MS Risk Blog

First Ebola Case Confirmed Outside of Africa

Posted on in United States title_rule

The first case of the deadly Ebola Virus Disease (EVD) diagnosed on US soil has been confirmed in Dallas, Texas. Officials confirmed Tuesday that the unidentified male patient is being kept in isolation at Texas Health Presbyterian Hospital and have pledged to contain the virus that has already killed more than 3,000 people in West Africa.

It is believed that the man contracted the virus in Liberia prior to traveling to the US to visit family members nearly two weeks ago. He arrived in the US on September 20. Symptoms of the virus became apparent on September 24, with the patient being admitted to hospital on the 26th and placed in isolation on September 28. While previously US aid workers have come back to the US, after catching Ebola in West Africa, this is the first case of a patient developing the virus on US soil. It is believed that the patient was not in Liberia as part of on-going efforts to combat the spread of the virus there.

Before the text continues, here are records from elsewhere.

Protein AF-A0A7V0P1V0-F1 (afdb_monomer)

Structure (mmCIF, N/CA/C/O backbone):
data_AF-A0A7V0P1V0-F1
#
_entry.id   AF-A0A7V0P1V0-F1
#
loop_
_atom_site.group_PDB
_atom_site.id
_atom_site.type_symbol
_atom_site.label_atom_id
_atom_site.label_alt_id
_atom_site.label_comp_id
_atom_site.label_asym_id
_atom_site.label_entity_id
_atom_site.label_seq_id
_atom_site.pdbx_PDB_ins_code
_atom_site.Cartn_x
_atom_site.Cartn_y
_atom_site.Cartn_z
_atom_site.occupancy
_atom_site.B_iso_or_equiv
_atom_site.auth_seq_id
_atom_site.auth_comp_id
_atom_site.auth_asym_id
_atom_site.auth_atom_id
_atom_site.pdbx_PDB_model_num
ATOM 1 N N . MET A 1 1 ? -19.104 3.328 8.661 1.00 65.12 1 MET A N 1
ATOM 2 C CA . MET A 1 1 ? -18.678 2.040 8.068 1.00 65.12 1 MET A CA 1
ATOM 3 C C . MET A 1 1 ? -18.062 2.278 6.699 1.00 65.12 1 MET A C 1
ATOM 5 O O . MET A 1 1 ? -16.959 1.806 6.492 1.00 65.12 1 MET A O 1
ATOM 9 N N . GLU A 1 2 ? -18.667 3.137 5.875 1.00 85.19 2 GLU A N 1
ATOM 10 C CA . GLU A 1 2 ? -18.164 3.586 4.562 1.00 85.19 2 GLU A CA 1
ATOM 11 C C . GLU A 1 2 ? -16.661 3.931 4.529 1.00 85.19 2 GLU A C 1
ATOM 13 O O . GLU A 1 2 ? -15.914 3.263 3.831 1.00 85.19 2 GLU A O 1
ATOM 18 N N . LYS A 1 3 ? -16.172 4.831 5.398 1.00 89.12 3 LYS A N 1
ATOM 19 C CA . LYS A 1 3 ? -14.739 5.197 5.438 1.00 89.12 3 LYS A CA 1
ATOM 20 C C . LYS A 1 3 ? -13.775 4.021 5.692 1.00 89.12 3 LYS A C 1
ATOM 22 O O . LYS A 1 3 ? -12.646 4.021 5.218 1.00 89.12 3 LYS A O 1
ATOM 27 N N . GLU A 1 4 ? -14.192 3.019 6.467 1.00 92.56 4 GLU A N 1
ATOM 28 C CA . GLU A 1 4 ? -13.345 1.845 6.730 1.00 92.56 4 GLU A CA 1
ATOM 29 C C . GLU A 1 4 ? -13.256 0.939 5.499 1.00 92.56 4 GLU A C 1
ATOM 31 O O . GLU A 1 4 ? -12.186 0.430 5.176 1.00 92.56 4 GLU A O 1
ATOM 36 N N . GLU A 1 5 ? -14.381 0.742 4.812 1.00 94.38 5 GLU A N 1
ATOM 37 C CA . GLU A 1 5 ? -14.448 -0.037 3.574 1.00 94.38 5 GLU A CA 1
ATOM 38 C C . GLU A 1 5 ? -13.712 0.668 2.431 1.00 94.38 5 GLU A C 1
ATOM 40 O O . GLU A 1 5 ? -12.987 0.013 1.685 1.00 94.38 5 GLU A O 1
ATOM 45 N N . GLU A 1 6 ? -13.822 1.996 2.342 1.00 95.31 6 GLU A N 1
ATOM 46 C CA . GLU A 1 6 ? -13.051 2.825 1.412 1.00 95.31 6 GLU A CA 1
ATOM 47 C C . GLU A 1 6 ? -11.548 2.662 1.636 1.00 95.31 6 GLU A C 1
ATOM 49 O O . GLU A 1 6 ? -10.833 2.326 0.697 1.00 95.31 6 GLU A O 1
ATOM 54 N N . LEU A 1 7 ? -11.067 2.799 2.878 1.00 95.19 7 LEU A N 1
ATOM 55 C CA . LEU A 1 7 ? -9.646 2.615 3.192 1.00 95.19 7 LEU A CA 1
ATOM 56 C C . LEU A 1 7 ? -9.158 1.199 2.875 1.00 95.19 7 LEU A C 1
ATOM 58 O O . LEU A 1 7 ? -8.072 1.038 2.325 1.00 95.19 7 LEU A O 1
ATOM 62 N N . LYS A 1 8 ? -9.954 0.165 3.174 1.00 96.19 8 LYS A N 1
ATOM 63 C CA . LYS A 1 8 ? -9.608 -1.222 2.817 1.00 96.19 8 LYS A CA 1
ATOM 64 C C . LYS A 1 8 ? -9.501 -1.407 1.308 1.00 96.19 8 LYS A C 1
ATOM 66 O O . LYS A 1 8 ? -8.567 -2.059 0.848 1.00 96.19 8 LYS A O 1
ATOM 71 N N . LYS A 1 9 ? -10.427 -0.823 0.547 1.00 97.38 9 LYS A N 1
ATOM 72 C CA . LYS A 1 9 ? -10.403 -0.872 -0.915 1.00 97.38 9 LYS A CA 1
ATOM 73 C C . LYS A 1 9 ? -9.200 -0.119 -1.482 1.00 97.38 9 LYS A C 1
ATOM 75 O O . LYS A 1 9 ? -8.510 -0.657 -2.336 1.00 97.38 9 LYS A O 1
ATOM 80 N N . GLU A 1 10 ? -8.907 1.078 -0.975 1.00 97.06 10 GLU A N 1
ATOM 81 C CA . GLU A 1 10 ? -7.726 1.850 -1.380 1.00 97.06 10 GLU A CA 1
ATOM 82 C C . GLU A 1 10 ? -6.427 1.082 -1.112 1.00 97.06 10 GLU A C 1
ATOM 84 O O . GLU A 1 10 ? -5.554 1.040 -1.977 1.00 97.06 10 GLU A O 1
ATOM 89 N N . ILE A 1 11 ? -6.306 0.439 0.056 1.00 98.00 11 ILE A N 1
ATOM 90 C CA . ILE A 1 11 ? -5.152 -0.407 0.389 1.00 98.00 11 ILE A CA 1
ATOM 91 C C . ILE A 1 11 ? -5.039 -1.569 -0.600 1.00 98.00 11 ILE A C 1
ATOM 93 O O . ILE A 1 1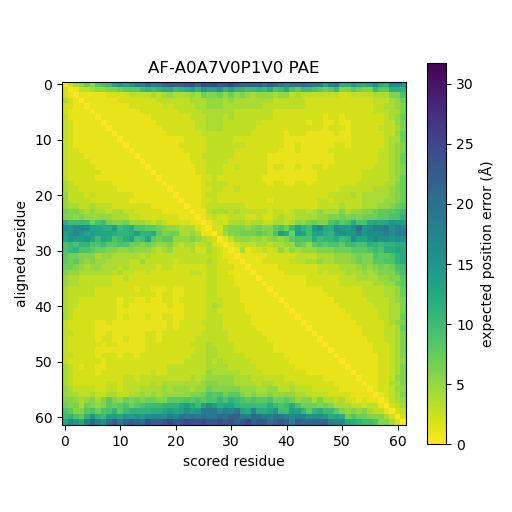1 ? -3.955 -1.793 -1.129 1.00 98.00 11 ILE A O 1
ATOM 97 N N . GLN A 1 12 ? -6.140 -2.271 -0.885 1.00 98.12 12 GLN A N 1
ATOM 98 C CA . GLN A 1 12 ? -6.134 -3.385 -1.834 1.00 98.12 12 GLN A CA 1
ATOM 99 C C . GLN A 1 12 ? -5.709 -2.929 -3.238 1.00 98.12 12 GLN A C 1
ATOM 101 O O . GLN A 1 12 ? -4.834 -3.545 -3.845 1.00 98.12 12 GLN A O 1
ATOM 106 N N . ASP A 1 13 ? -6.274 -1.828 -3.735 1.00 98.06 13 ASP A N 1
ATOM 107 C CA . ASP A 1 13 ? -5.942 -1.279 -5.053 1.00 98.06 13 ASP A CA 1
ATOM 108 C C . ASP A 1 13 ? -4.458 -0.866 -5.138 1.00 98.06 13 ASP A C 1
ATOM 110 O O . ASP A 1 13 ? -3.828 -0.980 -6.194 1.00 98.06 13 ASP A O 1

Health officials have disclosed that they are currently identifying all people who came into contact with the unnamed patient while he was infectious however officials at the Centres for Disease Control and Prevention have cautioned that since he was not sick on the plane, he was unlikely to have infected other travellers as Ebola is not contagious until the patient begins to display symptoms, which can include fatigue, fever, muscle aches, vomiting, diarrhoea and bleeding. According to CDC chief Tom Frieden, “at this point there is zero risk of transmission on the flight. The illness of Ebola would not have gone on for 10 days before diagnosis…he was checked for fever before getting on the flight and there is no reason to think that anyone on the flight that he was on would be at risk.” Anyone to have had contact with the patient will be monitored for a period of 21 days. According to Mr Frieden, currently there are only a “handful” of people, mainly family members, believed to have come in contact with the patient while he was sick.   While measures, such as checking temperatures, have been implemented at airports and border crossings across the affected countries in West Africa, this case has demonstrated that patients deemed Ebola-free when leaving an infected region may not necessarily be free of the virus, but may only be not displaying any symptoms at the time.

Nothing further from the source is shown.